%%
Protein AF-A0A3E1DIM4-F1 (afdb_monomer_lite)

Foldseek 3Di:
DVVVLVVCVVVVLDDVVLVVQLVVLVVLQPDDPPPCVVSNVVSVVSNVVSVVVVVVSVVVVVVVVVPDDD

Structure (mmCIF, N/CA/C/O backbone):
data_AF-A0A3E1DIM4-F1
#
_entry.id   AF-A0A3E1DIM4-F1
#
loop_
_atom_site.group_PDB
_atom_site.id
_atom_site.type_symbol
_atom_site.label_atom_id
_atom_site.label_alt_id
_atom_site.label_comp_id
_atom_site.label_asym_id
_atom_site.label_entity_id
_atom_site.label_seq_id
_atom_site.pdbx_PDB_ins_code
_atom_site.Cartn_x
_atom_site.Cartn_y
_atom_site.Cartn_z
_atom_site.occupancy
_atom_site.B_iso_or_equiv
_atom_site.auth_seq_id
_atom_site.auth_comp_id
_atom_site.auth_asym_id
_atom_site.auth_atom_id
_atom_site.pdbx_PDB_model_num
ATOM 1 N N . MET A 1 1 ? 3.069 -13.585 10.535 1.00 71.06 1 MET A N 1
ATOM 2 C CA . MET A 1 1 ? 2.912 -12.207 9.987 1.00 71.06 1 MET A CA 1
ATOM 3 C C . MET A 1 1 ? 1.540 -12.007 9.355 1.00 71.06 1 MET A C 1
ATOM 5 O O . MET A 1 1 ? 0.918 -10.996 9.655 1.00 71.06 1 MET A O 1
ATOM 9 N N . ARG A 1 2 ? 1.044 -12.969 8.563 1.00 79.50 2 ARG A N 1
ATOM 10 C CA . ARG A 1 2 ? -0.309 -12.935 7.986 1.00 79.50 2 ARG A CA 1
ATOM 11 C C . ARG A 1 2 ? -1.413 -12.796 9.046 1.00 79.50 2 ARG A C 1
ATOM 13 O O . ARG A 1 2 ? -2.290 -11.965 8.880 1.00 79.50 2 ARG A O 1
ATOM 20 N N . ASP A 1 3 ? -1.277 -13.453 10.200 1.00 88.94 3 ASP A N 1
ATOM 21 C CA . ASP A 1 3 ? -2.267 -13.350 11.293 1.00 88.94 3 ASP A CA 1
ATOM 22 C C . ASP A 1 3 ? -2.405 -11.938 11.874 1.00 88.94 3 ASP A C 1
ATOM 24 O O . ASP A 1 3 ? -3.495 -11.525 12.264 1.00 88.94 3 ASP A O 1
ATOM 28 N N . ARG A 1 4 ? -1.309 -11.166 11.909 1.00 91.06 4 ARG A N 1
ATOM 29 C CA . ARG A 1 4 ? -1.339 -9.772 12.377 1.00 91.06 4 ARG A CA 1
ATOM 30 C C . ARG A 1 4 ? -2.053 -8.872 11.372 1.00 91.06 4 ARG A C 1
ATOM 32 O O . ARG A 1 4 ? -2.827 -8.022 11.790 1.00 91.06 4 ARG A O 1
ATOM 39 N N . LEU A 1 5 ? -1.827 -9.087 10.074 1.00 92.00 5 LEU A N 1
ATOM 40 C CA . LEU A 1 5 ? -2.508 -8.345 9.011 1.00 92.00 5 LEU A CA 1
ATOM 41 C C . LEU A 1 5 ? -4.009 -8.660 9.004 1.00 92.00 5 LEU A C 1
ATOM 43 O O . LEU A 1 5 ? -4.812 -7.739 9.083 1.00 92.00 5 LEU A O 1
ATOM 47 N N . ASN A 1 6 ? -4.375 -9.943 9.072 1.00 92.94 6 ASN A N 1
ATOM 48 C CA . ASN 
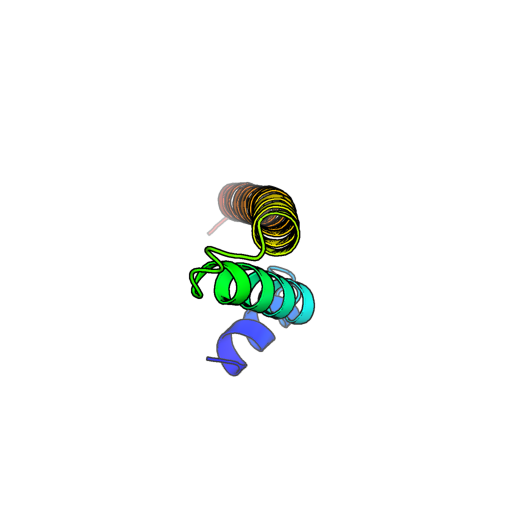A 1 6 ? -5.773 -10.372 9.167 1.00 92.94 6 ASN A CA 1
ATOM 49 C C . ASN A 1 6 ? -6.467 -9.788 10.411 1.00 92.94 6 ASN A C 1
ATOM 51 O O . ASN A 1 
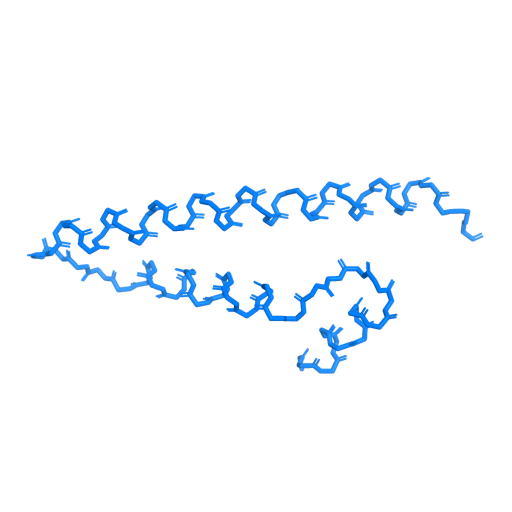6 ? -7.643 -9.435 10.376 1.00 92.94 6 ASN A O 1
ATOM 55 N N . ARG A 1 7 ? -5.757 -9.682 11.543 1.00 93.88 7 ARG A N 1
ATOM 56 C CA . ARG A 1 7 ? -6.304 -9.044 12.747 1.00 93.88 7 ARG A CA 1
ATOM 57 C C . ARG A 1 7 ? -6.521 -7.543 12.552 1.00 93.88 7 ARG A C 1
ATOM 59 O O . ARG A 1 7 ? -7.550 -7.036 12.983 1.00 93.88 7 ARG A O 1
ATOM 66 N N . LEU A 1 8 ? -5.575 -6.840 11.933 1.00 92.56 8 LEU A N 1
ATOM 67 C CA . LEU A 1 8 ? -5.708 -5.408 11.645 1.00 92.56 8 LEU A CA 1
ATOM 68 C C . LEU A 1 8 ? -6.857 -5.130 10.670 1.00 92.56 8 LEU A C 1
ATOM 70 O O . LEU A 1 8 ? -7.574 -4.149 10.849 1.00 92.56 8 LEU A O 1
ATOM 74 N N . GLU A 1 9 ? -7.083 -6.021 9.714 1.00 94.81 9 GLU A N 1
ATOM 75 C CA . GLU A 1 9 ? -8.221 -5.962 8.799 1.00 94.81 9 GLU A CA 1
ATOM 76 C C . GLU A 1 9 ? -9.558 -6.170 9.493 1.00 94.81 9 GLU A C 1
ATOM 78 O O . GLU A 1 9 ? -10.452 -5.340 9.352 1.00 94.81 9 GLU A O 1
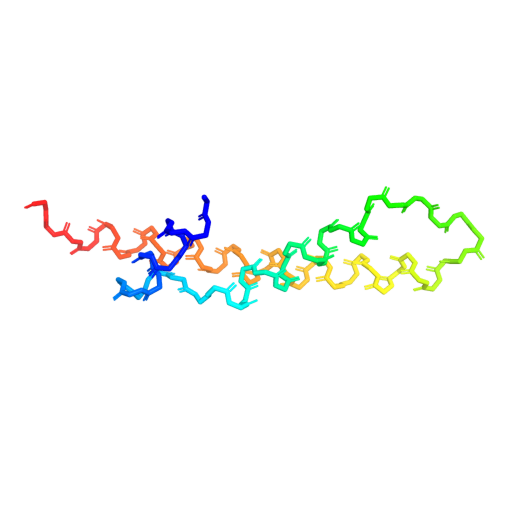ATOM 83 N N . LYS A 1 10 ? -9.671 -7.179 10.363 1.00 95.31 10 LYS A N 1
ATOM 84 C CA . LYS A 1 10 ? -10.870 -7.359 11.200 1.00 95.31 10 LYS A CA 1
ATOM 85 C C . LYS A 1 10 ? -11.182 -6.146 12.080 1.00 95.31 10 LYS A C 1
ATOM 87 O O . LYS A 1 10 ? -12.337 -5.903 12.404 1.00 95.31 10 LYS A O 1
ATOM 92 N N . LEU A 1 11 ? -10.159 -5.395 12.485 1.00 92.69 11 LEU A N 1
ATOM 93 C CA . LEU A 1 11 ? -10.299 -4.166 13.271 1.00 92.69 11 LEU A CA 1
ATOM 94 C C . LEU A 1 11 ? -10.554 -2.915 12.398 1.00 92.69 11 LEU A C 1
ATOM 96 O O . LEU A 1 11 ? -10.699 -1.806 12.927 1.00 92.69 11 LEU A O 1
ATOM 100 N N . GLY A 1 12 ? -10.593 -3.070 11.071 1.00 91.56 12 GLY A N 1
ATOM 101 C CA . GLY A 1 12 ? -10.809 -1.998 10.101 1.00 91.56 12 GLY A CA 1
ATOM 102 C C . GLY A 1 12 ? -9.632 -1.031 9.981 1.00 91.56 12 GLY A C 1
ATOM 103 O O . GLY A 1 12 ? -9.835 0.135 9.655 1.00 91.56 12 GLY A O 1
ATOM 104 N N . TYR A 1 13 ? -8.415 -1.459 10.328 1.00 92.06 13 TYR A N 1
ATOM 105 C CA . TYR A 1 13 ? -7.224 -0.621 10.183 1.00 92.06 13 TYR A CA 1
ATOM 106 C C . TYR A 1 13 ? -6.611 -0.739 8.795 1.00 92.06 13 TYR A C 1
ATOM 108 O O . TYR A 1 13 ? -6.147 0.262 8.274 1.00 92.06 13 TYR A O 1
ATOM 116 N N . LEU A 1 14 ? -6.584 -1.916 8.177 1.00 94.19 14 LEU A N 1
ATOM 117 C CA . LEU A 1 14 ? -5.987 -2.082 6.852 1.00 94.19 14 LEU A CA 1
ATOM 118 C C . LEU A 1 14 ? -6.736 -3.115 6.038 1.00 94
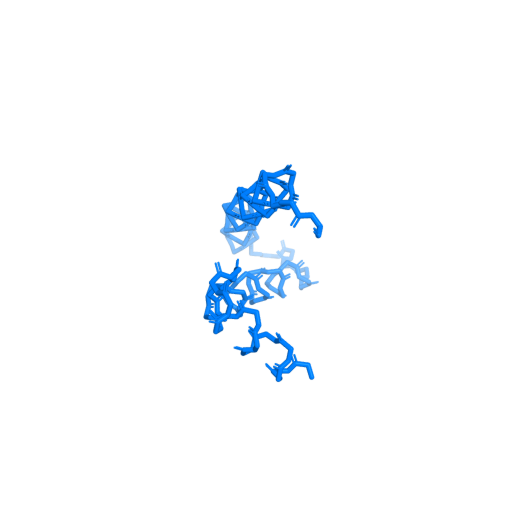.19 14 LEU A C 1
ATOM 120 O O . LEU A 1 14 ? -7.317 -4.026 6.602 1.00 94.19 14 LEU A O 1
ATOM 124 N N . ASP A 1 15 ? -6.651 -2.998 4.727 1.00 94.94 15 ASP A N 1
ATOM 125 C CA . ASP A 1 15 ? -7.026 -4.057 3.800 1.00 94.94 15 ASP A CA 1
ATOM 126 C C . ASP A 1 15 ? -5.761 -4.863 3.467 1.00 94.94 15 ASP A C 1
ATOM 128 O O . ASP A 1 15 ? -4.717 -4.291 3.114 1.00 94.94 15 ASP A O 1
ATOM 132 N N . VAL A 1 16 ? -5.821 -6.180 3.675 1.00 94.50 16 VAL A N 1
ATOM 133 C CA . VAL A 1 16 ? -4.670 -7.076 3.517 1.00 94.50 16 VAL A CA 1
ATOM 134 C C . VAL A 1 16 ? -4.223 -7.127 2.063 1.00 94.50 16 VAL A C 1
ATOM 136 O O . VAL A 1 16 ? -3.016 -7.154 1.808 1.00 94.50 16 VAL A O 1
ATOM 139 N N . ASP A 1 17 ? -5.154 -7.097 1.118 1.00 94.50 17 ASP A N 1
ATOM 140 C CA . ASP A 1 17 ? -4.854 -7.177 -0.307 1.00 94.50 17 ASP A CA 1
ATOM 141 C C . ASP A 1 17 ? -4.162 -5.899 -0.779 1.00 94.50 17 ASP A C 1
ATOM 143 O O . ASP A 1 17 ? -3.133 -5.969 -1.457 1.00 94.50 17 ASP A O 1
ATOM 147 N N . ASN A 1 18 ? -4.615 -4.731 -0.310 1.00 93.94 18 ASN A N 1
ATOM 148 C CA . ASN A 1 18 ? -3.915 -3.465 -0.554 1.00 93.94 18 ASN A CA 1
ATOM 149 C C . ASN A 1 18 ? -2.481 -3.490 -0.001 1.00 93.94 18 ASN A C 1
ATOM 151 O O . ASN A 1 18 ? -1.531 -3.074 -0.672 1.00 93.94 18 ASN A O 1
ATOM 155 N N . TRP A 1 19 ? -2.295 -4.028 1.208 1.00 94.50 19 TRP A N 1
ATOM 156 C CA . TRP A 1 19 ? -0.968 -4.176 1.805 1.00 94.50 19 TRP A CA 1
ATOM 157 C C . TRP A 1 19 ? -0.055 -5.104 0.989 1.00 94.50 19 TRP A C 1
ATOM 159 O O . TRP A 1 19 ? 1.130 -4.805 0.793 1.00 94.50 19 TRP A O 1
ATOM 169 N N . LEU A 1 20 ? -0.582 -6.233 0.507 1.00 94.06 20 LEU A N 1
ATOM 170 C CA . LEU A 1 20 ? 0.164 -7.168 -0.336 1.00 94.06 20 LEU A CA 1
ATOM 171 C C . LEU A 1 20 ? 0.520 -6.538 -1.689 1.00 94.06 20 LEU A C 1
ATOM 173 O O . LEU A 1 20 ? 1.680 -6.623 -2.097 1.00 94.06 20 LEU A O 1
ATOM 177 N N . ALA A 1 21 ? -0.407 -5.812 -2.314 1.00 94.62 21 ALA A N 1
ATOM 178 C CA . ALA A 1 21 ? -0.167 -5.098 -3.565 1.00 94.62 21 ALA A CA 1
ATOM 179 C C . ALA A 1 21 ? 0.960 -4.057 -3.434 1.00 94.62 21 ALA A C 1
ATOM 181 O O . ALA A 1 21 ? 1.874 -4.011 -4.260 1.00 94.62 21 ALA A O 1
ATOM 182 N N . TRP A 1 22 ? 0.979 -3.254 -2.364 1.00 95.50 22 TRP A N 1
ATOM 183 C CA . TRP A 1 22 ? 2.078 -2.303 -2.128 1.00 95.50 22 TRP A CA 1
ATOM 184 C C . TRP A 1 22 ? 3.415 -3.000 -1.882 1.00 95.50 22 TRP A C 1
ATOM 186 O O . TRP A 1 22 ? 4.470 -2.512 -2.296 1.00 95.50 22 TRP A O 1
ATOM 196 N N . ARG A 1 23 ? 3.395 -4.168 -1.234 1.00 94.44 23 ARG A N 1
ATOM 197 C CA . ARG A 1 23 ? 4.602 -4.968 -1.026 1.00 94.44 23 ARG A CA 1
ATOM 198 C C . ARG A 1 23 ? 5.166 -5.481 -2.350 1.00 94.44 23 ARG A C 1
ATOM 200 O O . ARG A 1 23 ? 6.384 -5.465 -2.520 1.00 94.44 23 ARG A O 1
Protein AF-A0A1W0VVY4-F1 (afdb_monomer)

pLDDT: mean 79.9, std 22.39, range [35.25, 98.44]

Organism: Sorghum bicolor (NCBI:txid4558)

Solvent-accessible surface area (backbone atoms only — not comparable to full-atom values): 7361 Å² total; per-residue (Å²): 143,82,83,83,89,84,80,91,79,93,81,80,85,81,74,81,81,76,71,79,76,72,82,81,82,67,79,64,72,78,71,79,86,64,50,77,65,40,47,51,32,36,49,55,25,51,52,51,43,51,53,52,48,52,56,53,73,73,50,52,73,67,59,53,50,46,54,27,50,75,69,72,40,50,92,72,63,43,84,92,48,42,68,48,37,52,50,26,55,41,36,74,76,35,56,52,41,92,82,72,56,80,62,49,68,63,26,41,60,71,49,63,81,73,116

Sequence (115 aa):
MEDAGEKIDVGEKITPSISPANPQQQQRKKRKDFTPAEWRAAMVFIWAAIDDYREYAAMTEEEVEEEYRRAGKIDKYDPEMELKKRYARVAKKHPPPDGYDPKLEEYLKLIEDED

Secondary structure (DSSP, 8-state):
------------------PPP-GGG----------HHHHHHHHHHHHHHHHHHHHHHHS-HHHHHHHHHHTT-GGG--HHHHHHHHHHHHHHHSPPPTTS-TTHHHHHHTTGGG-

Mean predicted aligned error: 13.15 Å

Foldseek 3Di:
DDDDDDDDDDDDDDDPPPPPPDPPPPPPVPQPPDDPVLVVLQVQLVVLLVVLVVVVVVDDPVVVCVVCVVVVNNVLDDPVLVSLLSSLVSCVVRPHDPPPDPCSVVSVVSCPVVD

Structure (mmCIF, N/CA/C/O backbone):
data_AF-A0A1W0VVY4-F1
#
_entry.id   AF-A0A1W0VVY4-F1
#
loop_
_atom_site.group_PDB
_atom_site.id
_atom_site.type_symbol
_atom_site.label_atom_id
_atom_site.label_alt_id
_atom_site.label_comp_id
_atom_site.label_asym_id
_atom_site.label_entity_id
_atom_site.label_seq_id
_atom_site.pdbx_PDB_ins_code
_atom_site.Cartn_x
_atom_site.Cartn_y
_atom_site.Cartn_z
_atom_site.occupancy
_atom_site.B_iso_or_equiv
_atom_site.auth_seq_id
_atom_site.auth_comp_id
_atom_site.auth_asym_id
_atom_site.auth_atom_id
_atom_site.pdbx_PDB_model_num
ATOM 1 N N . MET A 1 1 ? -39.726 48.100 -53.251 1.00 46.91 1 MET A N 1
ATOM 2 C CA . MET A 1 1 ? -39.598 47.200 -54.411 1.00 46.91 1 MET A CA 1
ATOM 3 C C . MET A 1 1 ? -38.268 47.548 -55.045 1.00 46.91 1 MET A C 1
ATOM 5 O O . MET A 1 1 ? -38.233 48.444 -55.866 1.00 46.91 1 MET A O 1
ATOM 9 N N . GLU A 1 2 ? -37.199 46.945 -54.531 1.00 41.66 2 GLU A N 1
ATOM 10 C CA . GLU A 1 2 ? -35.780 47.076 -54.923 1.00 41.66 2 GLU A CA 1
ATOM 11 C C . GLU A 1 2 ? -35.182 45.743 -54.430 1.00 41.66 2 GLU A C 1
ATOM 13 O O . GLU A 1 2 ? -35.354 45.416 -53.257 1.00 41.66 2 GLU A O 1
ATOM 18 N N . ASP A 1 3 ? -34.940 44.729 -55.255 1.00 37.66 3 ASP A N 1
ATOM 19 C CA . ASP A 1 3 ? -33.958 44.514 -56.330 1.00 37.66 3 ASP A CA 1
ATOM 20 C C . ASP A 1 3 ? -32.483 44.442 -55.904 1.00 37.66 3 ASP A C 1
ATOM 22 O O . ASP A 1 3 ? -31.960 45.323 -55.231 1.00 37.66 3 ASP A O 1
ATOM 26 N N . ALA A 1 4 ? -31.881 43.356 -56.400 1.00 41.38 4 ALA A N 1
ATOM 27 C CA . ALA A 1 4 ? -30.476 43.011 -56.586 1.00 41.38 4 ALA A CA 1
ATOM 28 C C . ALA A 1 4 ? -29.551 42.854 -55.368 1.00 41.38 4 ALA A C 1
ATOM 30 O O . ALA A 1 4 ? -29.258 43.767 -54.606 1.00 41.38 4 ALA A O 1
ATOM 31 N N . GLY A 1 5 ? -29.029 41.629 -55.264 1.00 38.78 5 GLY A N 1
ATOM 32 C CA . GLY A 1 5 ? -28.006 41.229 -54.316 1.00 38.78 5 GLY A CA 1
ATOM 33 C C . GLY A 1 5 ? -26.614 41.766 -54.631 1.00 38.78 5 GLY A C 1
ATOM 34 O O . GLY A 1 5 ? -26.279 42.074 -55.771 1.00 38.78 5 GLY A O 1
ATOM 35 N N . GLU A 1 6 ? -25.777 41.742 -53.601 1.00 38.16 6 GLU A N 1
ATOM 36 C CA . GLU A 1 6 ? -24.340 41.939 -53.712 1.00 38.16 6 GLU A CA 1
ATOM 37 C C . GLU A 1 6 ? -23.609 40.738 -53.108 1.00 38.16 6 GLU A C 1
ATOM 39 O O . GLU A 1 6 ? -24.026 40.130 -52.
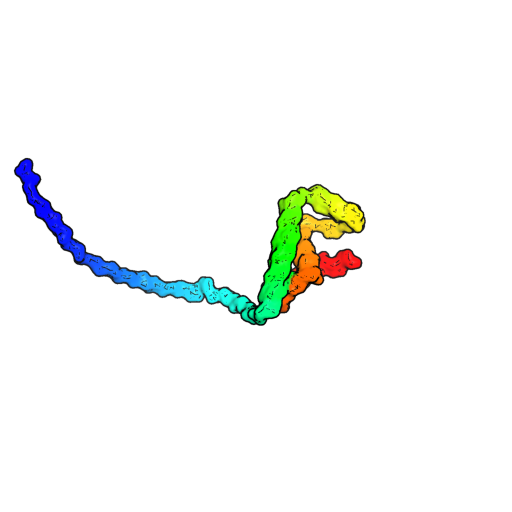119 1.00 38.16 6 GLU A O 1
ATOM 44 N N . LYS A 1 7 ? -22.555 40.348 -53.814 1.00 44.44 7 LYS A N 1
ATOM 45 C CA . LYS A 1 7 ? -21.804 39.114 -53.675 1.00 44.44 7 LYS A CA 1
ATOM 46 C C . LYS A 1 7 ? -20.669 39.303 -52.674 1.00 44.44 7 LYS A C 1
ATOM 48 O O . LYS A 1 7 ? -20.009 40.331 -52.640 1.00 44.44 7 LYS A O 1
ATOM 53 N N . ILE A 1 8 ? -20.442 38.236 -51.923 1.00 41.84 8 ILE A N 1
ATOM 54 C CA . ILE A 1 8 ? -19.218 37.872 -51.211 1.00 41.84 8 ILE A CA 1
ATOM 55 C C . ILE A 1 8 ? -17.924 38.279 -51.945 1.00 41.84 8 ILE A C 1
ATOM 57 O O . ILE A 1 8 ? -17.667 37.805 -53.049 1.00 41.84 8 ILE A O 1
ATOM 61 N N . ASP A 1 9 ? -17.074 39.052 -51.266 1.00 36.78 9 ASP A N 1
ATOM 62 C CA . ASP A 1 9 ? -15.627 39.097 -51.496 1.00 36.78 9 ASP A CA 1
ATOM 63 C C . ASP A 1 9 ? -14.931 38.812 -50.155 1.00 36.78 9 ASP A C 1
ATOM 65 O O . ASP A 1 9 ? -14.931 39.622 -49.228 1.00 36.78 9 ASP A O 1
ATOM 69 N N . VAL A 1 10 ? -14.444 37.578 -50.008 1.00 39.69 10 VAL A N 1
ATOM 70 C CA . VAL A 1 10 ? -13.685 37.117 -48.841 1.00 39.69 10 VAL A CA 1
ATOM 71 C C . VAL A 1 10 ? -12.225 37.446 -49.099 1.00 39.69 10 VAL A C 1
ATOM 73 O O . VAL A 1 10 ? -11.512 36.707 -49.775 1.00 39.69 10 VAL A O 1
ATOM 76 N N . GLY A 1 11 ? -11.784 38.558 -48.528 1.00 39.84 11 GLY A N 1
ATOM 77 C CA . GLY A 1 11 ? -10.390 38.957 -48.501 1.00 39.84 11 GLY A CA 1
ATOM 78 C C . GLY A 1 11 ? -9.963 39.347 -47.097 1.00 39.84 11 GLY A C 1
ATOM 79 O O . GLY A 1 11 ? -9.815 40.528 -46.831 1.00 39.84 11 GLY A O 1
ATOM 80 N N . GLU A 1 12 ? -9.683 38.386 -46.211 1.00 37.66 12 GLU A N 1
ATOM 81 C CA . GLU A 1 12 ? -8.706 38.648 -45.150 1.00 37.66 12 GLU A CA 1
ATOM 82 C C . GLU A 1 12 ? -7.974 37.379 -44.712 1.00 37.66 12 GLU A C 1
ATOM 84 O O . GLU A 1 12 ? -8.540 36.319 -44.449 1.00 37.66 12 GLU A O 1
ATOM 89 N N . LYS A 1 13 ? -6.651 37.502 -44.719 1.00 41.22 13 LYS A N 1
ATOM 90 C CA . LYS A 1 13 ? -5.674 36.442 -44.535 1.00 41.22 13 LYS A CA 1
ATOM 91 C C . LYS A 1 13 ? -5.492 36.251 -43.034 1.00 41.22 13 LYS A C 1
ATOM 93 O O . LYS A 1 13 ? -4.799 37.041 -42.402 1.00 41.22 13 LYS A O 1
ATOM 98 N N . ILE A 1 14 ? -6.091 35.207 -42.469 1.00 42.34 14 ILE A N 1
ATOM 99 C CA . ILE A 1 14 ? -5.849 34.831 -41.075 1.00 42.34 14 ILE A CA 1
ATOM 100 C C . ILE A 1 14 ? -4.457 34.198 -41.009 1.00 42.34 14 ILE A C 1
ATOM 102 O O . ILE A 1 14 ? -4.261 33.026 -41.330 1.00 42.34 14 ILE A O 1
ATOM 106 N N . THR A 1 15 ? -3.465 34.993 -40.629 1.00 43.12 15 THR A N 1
%%
# [PROBLEM TO WORK ON]
Your answer must be the lines above from the one containing "ATOM 133 C CA" to the one containing "ATOM 149 C C", both included, restated word for word.

# [RESPONSE]
ATOM 133 C CA . VAL A 1 16 ? -4.670 -7.076 3.517 1.00 94.50 16 VAL A CA 1
ATOM 134 C C . VAL A 1 16 ? -4.223 -7.127 2.063 1.00 94.50 16 VAL A C 1
ATOM 136 O O . VAL A 1 16 ? -3.016 -7.154 1.808 1.00 94.50 16 VAL A O 1
ATOM 139 N N . ASP A 1 17 ? -5.154 -7.097 1.118 1.00 94.50 17 ASP A N 1
ATOM 140 C CA . ASP A 1 17 ? -4.854 -7.177 -0.307 1.00 94.50 17 ASP A CA 1
ATOM 141 C C . ASP A 1 17 ? -4.162 -5.899 -0.779 1.00 94.50 17 ASP A C 1
ATOM 143 O O . ASP A 1 17 ? -3.133 -5.969 -1.457 1.00 94.50 17 ASP A O 1
ATOM 147 N N . ASN A 1 18 ? -4.615 -4.731 -0.310 1.00 93.94 18 ASN A N 1
ATOM 148 C CA . ASN A 1 18 ? -3.915 -3.465 -0.554 1.00 93.94 18 ASN A CA 1
ATOM 149 C C . ASN A 1 18 ? -2.481 -3.490 -0.001 1.00 93.94 18 ASN A C 1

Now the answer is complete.